WHAT IS NEEDED :: The response has to reproduce all entries exactly while excluding their pictures.

_____

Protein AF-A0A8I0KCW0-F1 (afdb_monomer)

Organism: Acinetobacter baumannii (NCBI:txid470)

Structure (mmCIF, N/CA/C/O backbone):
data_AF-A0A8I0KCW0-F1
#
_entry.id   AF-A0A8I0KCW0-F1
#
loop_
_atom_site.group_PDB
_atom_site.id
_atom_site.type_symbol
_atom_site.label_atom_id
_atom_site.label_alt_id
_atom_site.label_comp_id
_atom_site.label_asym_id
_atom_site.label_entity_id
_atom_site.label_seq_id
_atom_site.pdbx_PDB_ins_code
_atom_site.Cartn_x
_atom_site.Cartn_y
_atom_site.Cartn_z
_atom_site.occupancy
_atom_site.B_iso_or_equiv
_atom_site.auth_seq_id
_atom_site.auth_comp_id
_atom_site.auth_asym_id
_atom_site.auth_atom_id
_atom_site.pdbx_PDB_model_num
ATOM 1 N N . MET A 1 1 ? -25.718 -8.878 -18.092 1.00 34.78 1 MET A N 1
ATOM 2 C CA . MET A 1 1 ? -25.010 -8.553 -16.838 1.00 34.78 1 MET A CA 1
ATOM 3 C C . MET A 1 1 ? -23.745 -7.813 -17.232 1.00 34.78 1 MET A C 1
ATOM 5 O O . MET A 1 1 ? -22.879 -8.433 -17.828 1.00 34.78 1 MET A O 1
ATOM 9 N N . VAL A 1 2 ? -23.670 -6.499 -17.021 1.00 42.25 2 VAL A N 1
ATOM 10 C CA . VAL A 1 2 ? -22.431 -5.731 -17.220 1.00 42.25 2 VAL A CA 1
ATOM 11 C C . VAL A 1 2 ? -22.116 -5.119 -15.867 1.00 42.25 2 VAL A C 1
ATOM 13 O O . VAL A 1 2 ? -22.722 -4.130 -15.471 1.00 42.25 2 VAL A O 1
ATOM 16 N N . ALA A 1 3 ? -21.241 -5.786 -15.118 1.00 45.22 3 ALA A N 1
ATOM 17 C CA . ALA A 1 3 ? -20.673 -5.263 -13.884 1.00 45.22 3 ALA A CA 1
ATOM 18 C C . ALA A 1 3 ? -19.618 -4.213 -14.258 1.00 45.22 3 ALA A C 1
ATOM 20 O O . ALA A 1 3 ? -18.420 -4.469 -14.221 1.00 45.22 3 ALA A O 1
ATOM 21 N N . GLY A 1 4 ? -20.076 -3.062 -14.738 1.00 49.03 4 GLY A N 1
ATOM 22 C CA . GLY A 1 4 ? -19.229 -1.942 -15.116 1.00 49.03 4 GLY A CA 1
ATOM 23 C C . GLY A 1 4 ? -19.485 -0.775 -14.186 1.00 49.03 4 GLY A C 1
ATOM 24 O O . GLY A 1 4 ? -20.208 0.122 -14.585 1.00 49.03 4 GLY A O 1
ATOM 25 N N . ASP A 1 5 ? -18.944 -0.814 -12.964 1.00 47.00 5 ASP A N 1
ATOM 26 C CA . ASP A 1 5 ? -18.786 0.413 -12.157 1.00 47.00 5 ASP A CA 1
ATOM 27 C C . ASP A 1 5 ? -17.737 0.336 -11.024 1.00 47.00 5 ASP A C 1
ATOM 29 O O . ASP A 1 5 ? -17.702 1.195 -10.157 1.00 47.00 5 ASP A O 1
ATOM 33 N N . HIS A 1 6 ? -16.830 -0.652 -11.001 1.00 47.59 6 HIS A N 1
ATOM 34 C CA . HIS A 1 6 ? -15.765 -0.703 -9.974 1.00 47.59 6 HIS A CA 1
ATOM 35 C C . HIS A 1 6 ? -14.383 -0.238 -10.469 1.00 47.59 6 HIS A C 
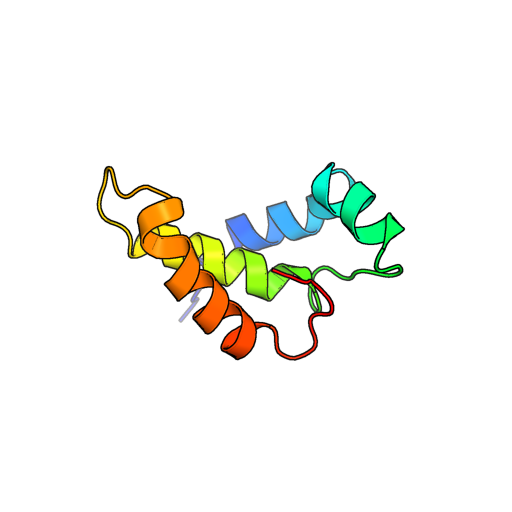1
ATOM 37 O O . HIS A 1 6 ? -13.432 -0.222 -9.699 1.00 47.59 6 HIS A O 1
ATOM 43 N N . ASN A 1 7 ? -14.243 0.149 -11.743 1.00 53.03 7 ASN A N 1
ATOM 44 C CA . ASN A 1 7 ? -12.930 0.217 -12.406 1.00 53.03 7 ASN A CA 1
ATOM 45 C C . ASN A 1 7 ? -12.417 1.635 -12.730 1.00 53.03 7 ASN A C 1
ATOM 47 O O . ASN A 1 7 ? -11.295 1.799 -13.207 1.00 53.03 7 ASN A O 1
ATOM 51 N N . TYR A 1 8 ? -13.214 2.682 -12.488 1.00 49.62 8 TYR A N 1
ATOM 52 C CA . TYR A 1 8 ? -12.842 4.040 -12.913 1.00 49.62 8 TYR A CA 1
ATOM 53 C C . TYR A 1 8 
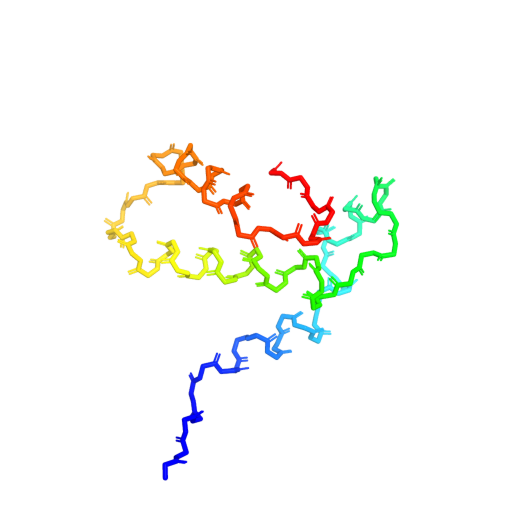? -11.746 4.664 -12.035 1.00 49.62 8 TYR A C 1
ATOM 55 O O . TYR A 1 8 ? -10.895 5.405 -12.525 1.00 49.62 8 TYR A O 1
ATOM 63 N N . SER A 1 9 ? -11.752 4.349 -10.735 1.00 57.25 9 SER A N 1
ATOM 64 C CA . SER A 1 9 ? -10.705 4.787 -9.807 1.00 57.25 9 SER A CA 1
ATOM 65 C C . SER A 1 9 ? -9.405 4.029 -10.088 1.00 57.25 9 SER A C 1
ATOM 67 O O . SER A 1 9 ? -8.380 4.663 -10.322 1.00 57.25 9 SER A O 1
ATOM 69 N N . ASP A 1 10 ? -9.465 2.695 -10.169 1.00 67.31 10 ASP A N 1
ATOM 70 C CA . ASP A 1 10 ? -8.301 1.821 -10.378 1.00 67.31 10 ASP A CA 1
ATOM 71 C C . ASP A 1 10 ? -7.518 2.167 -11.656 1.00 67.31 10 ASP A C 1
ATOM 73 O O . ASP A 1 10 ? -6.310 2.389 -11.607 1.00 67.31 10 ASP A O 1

_____

RESPONSE BELOW ::
Protein AF-A0A8I0KCW0-F1 (afdb_monomer)

Organism: Acinetobacter baumannii (NCBI:txid470)

Structure (mmCIF, N/CA/C/O backbone):
data_AF-A0A8I0KCW0-F1
#
_entry.id   AF-A0A8I0KCW0-F1
#
loop_
_atom_site.group_PDB
_atom_site.id
_atom_site.type_symbol
_atom_site.label_atom_id
_atom_site.label_alt_id
_atom_site.label_comp_id
_atom_site.label_asym_id
_atom_site.label_entity_id
_atom_site.label_seq_id
_atom_site.pdbx_PDB_ins_code
_atom_site.Cartn_x
_atom_site.Cartn_y
_atom_site.Cartn_z
_atom_site.occupancy
_atom_site.B_iso_or_equiv
_atom_site.auth_seq_id
_atom_site.auth_comp_id
_atom_site.auth_asym_id
_atom_site.auth_atom_id
_atom_site.pdbx_PDB_model_num
ATOM 1 N N . MET A 1 1 ? -25.718 -8.878 -18.092 1.00 34.78 1 MET A N 1
ATOM 2 C CA . MET A 1 1 ? -25.010 -8.553 -16.838 1.00 34.78 1 MET A CA 1
ATOM 3 C C . MET A 1 1 ? -23.745 -7.813 -17.232 1.00 34.78 1 MET A C 1
ATOM 5 O O . MET A 1 1 ? -22.879 -8.433 -17.828 1.00 34.78 1 MET A O 1
ATOM 9 N N . VAL A 1 2 ? -23.670 -6.499 -17.021 1.00 42.25 2 VAL A N 1
ATOM 10 C CA . VAL A 1 2 ? -22.431 -5.731 -17.220 1.00 42.25 2 VAL A CA 1
ATOM 11 C C . VAL A 1 2 ? -22.116 -5.119 -15.867 1.00 42.25 2 VAL A C 1
ATOM 13 O O . VAL A 1 2 ? -22.722 -4.130 -15.471 1.00 42.25 2 VAL A O 1
ATOM 16 N N . ALA A 1 3 ? -21.241 -5.786 -15.118 1.00 45.22 3 ALA A N 1
ATOM 17 C CA . ALA A 1 3 ? -20.673 -5.263 -13.884 1.00 45.22 3 ALA A CA 1
ATOM 18 C C . ALA A 1 3 ? -19.618 -4.213 -14.258 1.00 45.22 3 ALA A C 1
ATOM 20 O O . ALA A 1 3 ? -18.420 -4.469 -14.221 1.00 45.22 3 ALA A O 1
ATOM 21 N N . GLY A 1 4 ? -20.076 -3.062 -14.738 1.00 49.03 4 GLY A N 1
ATOM 22 C CA . GLY A 1 4 ? -19.229 -1.942 -15.116 1.00 49.03 4 GLY A CA 1
ATOM 23 C C . GLY A 1 4 ? -19.485 -0.775 -14.186 1.00 49.03 4 GLY A C 1
ATOM 24 O O . GLY A 1 4 ? -20.208 0.122 -14.585 1.00 49.03 4 GLY A O 1
ATOM 25 N N . ASP A 1 5 ? -18.944 -0.814 -12.964 1.00 47.00 5 ASP A N 1
ATOM 26 C CA . ASP A 1 5 ? -18.786 0.413 -12.157 1.00 47.00 5 ASP A CA 1
ATOM 27 C C . ASP A 1 5 ? -17.737 0.336 -11.024 1.00 47.00 5 ASP A C 1
ATOM 29 O O . ASP A 1 5 ? -17.702 1.195 -10.157 1.00 47.00 5 ASP A O 1
ATOM 33 N N . HIS A 1 6 ? -16.830 -0.652 -11.001 1.00 47.59 6 HIS A N 1
ATOM 34 C CA . HIS A 1 6 ? -15.765 -0.703 -9.974 1.00 47.59 6 HIS A CA 1
ATOM 35 C C . HIS A 1 6 ? -14.383 -0.238 -10.469 1.00 47.59 6 HIS A C 
1
ATOM 37 O O . HIS A 1 6 ? -13.432 -0.222 -9.699 1.00 47.59 6 HIS A O 1
ATOM 43 N N . ASN A 1 7 ? -14.243 0.149 -11.743 1.00 53.03 7 ASN A N 1
ATOM 44 C CA . ASN A 1 7 ? -12.930 0.217 -12.406 1.00 53.03 7 ASN A CA 1
ATOM 45 C C . ASN A 1 7 ? -12.417 1.635 -12.730 1.00 53.03 7 ASN A C 1
ATOM 47 O O . ASN A 1 7 ? -11.295 1.799 -13.207 1.00 53.03 7 ASN A O 1
ATOM 51 N N . TYR A 1 8 ? -13.214 2.682 -12.488 1.00 49.62 8 TYR A N 1
ATOM 52 C CA . TYR A 1 8 ? -12.842 4.040 -12.913 1.00 49.62 8 TYR A CA 1
ATOM 53 C C . TYR A 1 8 
? -11.746 4.664 -12.035 1.00 49.62 8 TYR A C 1
ATOM 55 O O . TYR A 1 8 ? -10.895 5.405 -12.525 1.00 49.62 8 TYR A O 1
ATOM 63 N N . SER A 1 9 ? -11.752 4.349 -10.735 1.00 57.25 9 SER A N 1
ATOM 64 C CA . SER A 1 9 ? -10.705 4.787 -9.807 1.00 57.25 9 SER A CA 1
ATOM 65 C C . SER A 1 9 ? -9.405 4.029 -10.088 1.00 57.25 9 SER A C 1
ATOM 67 O O . SER A 1 9 ? -8.380 4.663 -10.322 1.00 57.25 9 SER A O 1
ATOM 69 N N . ASP A 1 10 ? -9.465 2.695 -10.169 1.00 67.31 10 ASP A N 1
ATOM 70 C CA . ASP A 1 10 ? -8.301 1.821 -10.378 1.00 67.31 10 ASP A CA 1
ATOM 71 C C . ASP A 1 10 ? -7.518 2.167 -11.656 1.00 67.31 10 ASP A C 1
ATOM 73 O O . ASP A 1 10 ? -6.310 2.389 -11.607 1.00 67.31 10 ASP A O 1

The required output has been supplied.